Glucagon was discovered in 1923 as a hyperglycemic substance (1), and subsequent research documented its actions on glycogenolysis and gluconeogenesis. Indeed, glucagon’s actions on the cAMP system and its interactions with the glucagon receptor provided substrates for the Nobel prizes of Earl Sutherland, Christian de Duve, and Martin Rodbell (2). With the development of the radioimmunoassay for glucagon (3), delineation of its physiological role became possible, and Akira Ohneda working with Roger Unger, the nestor of modern glucagon research, demonstrated the reciprocal regulation of glucagon secretion by glucose (4). In elegant studies in both experimental animals and humans, typically involving blockade of glucagon (and insulin) secretion by the hormone somatostatin (5,6), it was demonstrated that hepatic glucose production, and thereby the regulation of blood glucose in the fasting state, is maintained in a balance between the inhibitory actions of insulin and the stimulatory actions of glucagon, with each hormone being approximately equally important for the regulation (7).

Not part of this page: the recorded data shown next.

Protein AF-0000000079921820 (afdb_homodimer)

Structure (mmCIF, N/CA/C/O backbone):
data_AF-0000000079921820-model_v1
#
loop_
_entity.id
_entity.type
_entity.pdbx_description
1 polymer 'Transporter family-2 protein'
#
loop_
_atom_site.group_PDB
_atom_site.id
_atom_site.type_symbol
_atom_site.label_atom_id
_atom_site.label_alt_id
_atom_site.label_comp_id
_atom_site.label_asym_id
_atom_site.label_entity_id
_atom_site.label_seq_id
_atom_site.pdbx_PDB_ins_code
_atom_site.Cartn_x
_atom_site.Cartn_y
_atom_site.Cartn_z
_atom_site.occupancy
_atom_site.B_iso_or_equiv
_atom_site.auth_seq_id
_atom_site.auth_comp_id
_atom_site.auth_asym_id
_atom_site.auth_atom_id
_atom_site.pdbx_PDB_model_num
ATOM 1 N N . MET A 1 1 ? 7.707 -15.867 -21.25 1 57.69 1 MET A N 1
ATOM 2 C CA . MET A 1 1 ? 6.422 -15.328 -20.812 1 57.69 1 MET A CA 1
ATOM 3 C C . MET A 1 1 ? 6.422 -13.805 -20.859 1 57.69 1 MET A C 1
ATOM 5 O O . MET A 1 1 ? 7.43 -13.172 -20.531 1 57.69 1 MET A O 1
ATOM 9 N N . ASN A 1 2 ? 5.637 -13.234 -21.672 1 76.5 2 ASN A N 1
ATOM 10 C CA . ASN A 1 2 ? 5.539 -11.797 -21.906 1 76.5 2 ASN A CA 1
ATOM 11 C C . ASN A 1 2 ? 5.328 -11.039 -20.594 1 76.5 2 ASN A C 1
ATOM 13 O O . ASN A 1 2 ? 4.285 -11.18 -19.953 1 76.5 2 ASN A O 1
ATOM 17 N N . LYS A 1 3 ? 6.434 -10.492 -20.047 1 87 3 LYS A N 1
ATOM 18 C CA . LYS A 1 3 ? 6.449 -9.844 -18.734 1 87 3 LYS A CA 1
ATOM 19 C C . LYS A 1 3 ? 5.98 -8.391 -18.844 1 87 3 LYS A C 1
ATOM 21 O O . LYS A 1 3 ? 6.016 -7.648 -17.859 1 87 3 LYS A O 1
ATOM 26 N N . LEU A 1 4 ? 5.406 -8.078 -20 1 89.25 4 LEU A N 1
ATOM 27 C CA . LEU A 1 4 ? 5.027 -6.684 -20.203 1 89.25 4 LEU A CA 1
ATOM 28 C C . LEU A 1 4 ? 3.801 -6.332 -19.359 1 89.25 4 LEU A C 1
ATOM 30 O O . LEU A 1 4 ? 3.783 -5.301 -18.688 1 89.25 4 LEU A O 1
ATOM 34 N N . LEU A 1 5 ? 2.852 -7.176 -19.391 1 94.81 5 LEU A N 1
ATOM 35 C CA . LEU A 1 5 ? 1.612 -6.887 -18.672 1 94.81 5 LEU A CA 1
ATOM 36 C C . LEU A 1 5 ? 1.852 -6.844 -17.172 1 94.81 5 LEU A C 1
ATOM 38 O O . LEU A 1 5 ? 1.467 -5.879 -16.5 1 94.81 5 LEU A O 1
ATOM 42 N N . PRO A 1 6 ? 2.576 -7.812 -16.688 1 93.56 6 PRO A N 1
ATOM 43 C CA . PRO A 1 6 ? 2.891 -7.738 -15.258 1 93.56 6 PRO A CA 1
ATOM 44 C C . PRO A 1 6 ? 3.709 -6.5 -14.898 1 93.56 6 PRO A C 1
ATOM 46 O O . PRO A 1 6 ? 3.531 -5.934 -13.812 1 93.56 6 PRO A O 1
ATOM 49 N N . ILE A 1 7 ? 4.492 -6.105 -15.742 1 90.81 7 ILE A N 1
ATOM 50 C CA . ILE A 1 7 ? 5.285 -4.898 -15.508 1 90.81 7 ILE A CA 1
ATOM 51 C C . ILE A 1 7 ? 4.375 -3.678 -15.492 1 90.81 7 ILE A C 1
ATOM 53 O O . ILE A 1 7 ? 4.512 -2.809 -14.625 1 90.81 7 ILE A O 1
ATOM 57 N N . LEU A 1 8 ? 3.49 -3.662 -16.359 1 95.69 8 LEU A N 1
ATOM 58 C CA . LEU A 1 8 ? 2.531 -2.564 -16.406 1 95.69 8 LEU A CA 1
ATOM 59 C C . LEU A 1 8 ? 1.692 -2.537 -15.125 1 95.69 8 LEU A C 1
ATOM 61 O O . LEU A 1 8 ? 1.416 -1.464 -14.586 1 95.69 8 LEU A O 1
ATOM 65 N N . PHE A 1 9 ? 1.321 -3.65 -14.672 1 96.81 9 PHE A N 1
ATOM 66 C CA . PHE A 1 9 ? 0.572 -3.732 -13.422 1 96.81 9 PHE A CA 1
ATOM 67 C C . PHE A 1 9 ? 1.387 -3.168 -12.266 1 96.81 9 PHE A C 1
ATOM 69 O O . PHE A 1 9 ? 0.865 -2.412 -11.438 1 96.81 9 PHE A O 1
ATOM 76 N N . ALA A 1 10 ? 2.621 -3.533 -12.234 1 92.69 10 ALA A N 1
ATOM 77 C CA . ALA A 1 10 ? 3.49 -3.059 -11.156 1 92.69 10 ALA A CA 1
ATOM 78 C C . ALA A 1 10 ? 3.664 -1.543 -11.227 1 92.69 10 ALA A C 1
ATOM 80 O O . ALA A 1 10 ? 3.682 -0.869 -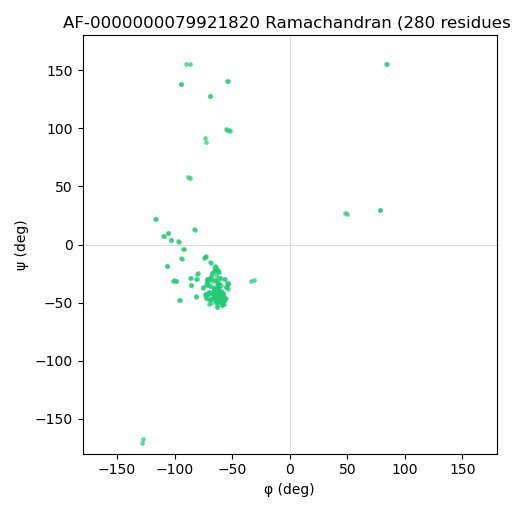10.195 1 92.69 10 ALA A O 1
ATOM 81 N N . ILE A 1 11 ? 3.766 -1.028 -12.414 1 91.94 11 ILE A N 1
ATOM 82 C CA . ILE A 1 11 ? 3.885 0.413 -12.602 1 91.94 11 ILE A CA 1
ATOM 83 C C . ILE A 1 11 ? 2.623 1.106 -12.094 1 91.94 11 ILE A C 1
ATOM 85 O O . ILE A 1 11 ? 2.703 2.105 -11.375 1 91.94 11 ILE A O 1
ATOM 89 N N . LEU A 1 12 ? 1.511 0.601 -12.391 1 96.69 12 LEU A N 1
ATOM 90 C CA . LEU A 1 12 ? 0.242 1.161 -11.938 1 96.69 12 LEU A CA 1
ATOM 91 C C . LEU A 1 12 ? 0.145 1.13 -10.414 1 96.69 12 LEU A C 1
ATOM 93 O O . LEU A 1 12 ? -0.383 2.062 -9.805 1 96.69 12 LEU A O 1
ATOM 97 N N . VAL A 1 13 ? 0.643 0.071 -9.828 1 95.75 13 VAL A N 1
ATOM 98 C CA . VAL A 1 13 ? 0.665 -0.03 -8.375 1 95.75 13 VAL A CA 1
ATOM 99 C C . VAL A 1 13 ? 1.453 1.139 -7.785 1 95.75 13 VAL A C 1
ATOM 101 O O . VAL A 1 13 ? 1.003 1.782 -6.832 1 95.75 13 VAL A O 1
ATOM 104 N N . GLY A 1 14 ? 2.584 1.44 -8.359 1 92.25 14 GLY A N 1
ATOM 105 C CA . GLY A 1 14 ? 3.406 2.537 -7.871 1 92.25 14 GLY A CA 1
ATOM 106 C C . GLY A 1 14 ? 2.736 3.891 -8.008 1 92.25 14 GLY A C 1
ATOM 107 O O . GLY A 1 14 ? 2.746 4.691 -7.07 1 92.25 14 GLY A O 1
ATOM 108 N N . ILE A 1 15 ? 2.137 4.133 -9.133 1 93.44 15 ILE A N 1
ATOM 109 C CA . ILE A 1 15 ? 1.433 5.387 -9.383 1 93.44 15 ILE A CA 1
ATOM 110 C C . ILE A 1 15 ? 0.291 5.543 -8.375 1 93.44 15 ILE A C 1
ATOM 112 O O . ILE A 1 15 ? 0.172 6.582 -7.723 1 93.44 15 ILE A O 1
ATOM 116 N N . CYS A 1 16 ? -0.506 4.547 -8.227 1 96.38 16 CYS A N 1
ATOM 117 C CA . CYS A 1 16 ? -1.655 4.578 -7.328 1 96.38 16 CYS A CA 1
ATOM 118 C C . CYS A 1 16 ? -1.211 4.73 -5.879 1 96.38 16 CYS A C 1
ATOM 120 O O . CYS A 1 16 ? -1.87 5.414 -5.09 1 96.38 16 CYS A O 1
ATOM 122 N N . THR A 1 17 ? -0.135 4.066 -5.539 1 94 17 THR A N 1
ATOM 123 C CA . THR A 1 17 ? 0.374 4.152 -4.176 1 94 17 THR A CA 1
ATOM 124 C C . THR A 1 17 ? 0.709 5.594 -3.811 1 94 17 THR A C 1
ATOM 126 O O . THR A 1 17 ? 0.316 6.078 -2.748 1 94 17 THR A O 1
ATOM 129 N N . THR A 1 18 ? 1.415 6.27 -4.648 1 90.75 18 THR A N 1
ATOM 130 C CA . THR A 1 18 ? 1.827 7.645 -4.387 1 90.75 18 THR A CA 1
ATOM 131 C C . THR A 1 18 ? 0.614 8.562 -4.312 1 90.75 18 THR A C 1
ATOM 133 O O . THR A 1 18 ? 0.527 9.414 -3.424 1 90.75 18 THR A O 1
ATOM 136 N N . LEU A 1 19 ? -0.32 8.414 -5.195 1 93.62 19 LEU A N 1
ATOM 137 C CA . LEU A 1 19 ? -1.53 9.227 -5.207 1 93.62 19 LEU A CA 1
ATOM 138 C C . LEU A 1 19 ? -2.371 8.969 -3.963 1 93.62 19 LEU A C 1
ATOM 140 O O . LEU A 1 19 ? -2.867 9.906 -3.336 1 93.62 19 LEU A O 1
ATOM 144 N N . GLU A 1 20 ? -2.527 7.699 -3.631 1 95.44 20 GLU A N 1
ATOM 145 C CA . GLU A 1 20 ? -3.275 7.32 -2.434 1 95.44 20 GLU A CA 1
ATOM 146 C C . GLU A 1 20 ? -2.648 7.926 -1.18 1 95.44 20 GLU A C 1
ATOM 148 O O . GLU A 1 20 ? -3.355 8.469 -0.328 1 95.44 20 GLU A O 1
ATOM 153 N N . ALA A 1 21 ? -1.326 7.836 -1.089 1 91.38 21 ALA A N 1
ATOM 154 C CA . ALA A 1 21 ? -0.611 8.367 0.067 1 91.38 21 ALA A CA 1
ATOM 155 C C . ALA A 1 21 ? -0.834 9.867 0.206 1 91.38 21 ALA A C 1
ATOM 157 O O . ALA A 1 21 ? -1.124 10.359 1.299 1 91.38 21 ALA A O 1
ATOM 158 N N . TYR A 1 22 ? -0.723 10.516 -0.871 1 89.75 22 TYR A N 1
ATOM 159 C CA . TYR A 1 22 ? -0.921 11.961 -0.889 1 89.75 22 TYR A CA 1
ATOM 160 C C . TYR A 1 22 ? -2.348 12.32 -0.492 1 89.75 22 TYR A C 1
ATOM 162 O O . TYR A 1 22 ? -2.561 13.141 0.404 1 89.75 22 TYR A O 1
ATOM 170 N N . ILE A 1 23 ? -3.314 11.75 -1.08 1 93.88 23 ILE A N 1
ATOM 171 C CA . ILE A 1 23 ? -4.727 12.039 -0.858 1 93.88 23 ILE A CA 1
ATOM 172 C C . ILE A 1 23 ? -5.094 11.727 0.591 1 93.88 23 ILE A C 1
ATOM 174 O O . ILE A 1 23 ? -5.738 12.539 1.264 1 93.88 23 ILE A O 1
ATOM 178 N N . ASN A 1 24 ? -4.645 10.594 1.108 1 94.5 24 ASN A N 1
ATOM 179 C CA . ASN A 1 24 ? -4.988 10.188 2.467 1 94.5 24 ASN A CA 1
ATOM 180 C C . ASN A 1 24 ? -4.328 11.086 3.508 1 94.5 24 ASN A C 1
ATOM 182 O O . ASN A 1 24 ? -4.895 11.328 4.574 1 94.5 24 ASN A O 1
ATOM 186 N N . SER A 1 25 ? -3.115 11.492 3.166 1 91.12 25 SER A N 1
ATOM 187 C CA . SER A 1 25 ? -2.459 12.406 4.09 1 91.12 25 SER A CA 1
ATOM 188 C C . SER A 1 25 ? -3.246 13.703 4.234 1 91.12 25 SER A C 1
ATOM 190 O O . SER A 1 25 ? -3.289 14.297 5.316 1 91.12 25 SER A O 1
ATOM 192 N N . LYS A 1 26 ? -3.896 14.156 3.176 1 92.19 26 LYS A N 1
ATOM 193 C CA . LYS A 1 26 ? -4.742 15.344 3.219 1 92.19 26 LYS A CA 1
ATOM 194 C C . LYS A 1 26 ? -6.055 15.055 3.947 1 92.19 26 LYS A C 1
ATOM 196 O O . LYS A 1 26 ? -6.477 15.836 4.801 1 92.19 26 LYS A O 1
ATOM 201 N N . LEU A 1 27 ? -6.625 13.961 3.672 1 94.94 27 LEU A N 1
ATOM 202 C CA . LEU A 1 27 ? -7.867 13.578 4.336 1 94.94 27 LEU A CA 1
ATOM 203 C C . LEU A 1 27 ? -7.664 13.477 5.848 1 94.94 27 LEU A C 1
ATOM 205 O O . LEU A 1 27 ? -8.531 13.891 6.621 1 94.94 27 LEU A O 1
ATOM 209 N N . GLY A 1 28 ? -6.539 12.867 6.203 1 94.69 28 GLY A N 1
ATOM 210 C CA . GLY A 1 28 ? -6.23 12.695 7.613 1 94.69 28 GLY A CA 1
ATOM 211 C C . GLY A 1 28 ? -6.199 14 8.383 1 94.69 28 GLY A C 1
ATOM 212 O O . GLY A 1 28 ? -6.484 14.031 9.586 1 94.69 28 GLY A O 1
ATOM 213 N N . LYS A 1 29 ? -5.859 15.062 7.723 1 92.31 29 LYS A N 1
ATOM 214 C CA . LYS A 1 29 ? -5.812 16.375 8.359 1 92.31 29 LYS A CA 1
ATOM 215 C C . LYS A 1 29 ? -7.219 16.891 8.656 1 92.31 29 LYS A C 1
ATOM 217 O O . LYS A 1 29 ? -7.414 17.672 9.586 1 92.31 29 LYS A O 1
ATOM 222 N N . PHE A 1 30 ? -8.133 16.484 7.859 1 93.62 30 PHE A N 1
ATOM 223 C CA . PHE A 1 30 ? -9.508 16.969 8.008 1 93.62 30 PHE A CA 1
ATOM 224 C C . PHE A 1 30 ? -10.273 16.109 9 1 93.62 30 PHE A C 1
ATOM 226 O O . PHE A 1 30 ? -11.219 16.578 9.633 1 93.62 30 PHE A O 1
ATOM 233 N N . VAL A 1 31 ? -9.836 14.945 9.023 1 94.56 31 VAL A N 1
ATOM 234 C CA . VAL A 1 31 ? -10.422 13.992 9.953 1 94.56 31 VAL A CA 1
ATOM 235 C C . VAL A 1 31 ? -9.32 13.328 10.781 1 94.56 31 VAL A C 1
ATOM 237 O O . VAL A 1 31 ? -8.164 13.742 10.727 1 94.56 31 VAL A O 1
ATOM 240 N N . SER A 1 32 ? -9.5 12.328 11.484 1 94.62 32 SER A N 1
ATOM 241 C CA . SER A 1 32 ? -8.461 11.586 12.203 1 94.62 32 SER A CA 1
ATOM 242 C C . SER A 1 32 ? -7.879 10.477 11.328 1 94.62 32 SER A C 1
ATOM 244 O O . SER A 1 32 ? -8.523 10.023 10.383 1 94.62 32 SER A O 1
ATOM 246 N N . PRO A 1 33 ? -6.625 10.078 11.625 1 95.88 33 PRO A N 1
ATOM 247 C CA . PRO A 1 33 ? -6.02 8.977 10.867 1 95.88 33 PRO A CA 1
ATOM 248 C C . PRO A 1 33 ? -6.871 7.711 10.883 1 95.88 33 PRO A C 1
ATOM 250 O O . PRO A 1 33 ? -6.973 7.016 9.867 1 95.88 33 PRO A O 1
ATOM 253 N N . ARG A 1 34 ? -7.504 7.449 12 1 96.62 34 ARG A N 1
ATOM 254 C CA . ARG A 1 34 ? -8.336 6.254 12.094 1 96.62 34 ARG A CA 1
ATOM 255 C C . ARG A 1 34 ? -9.539 6.348 11.164 1 96.62 34 ARG A C 1
ATOM 257 O O . ARG A 1 34 ? -9.852 5.398 10.438 1 96.62 34 ARG A O 1
ATOM 264 N N . ILE A 1 35 ? -10.141 7.473 11.156 1 97 35 ILE A N 1
ATOM 265 C CA . ILE A 1 35 ? -11.336 7.664 10.344 1 97 35 ILE A CA 1
ATOM 266 C C . ILE A 1 35 ? -10.953 7.691 8.867 1 97 35 ILE A C 1
ATOM 268 O O . ILE A 1 35 ? -11.648 7.109 8.031 1 97 35 ILE A O 1
ATOM 272 N N . ALA A 1 36 ? -9.883 8.375 8.562 1 97.31 36 ALA A N 1
ATOM 273 C CA . ALA A 1 36 ? -9.406 8.414 7.184 1 97.31 36 ALA A CA 1
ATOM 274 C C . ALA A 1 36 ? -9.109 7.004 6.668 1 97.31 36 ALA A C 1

In further studies, inappropriate secretion of glucagon was observed in various forms of diabetes (8), and pioneering studies by Gerich et al. (9) pointed to an essential role for glucagon in the development of the hyperglycemia and ketoacidosis of type 1 diabetes, leading Unger and Orci (10) to suggest that inappropriate glucagon secretion underlies all forms of diabetic hyperglycemia. This hypothesis spurred attempts to develop glucagon receptor antagonists, which on one hand would allow conclusive studies about the essentiality of glucagon for diabetic hyperglycemia and, on the other hand, might be useful therapeutic agents for diabetes therapy (11). Eventually, the pharmaceutical industry managed to develop small molecule, orally available glucagon receptor antagonists (12,13), which have demonstrated excellent glucose-lowering efficacy in clinical studies in patients with type 2 diabetes, in fact providing convincing proof for the importance of (inappropriate?) secretion of glucagon for the hyperglycemia of type 2 diabetes (13).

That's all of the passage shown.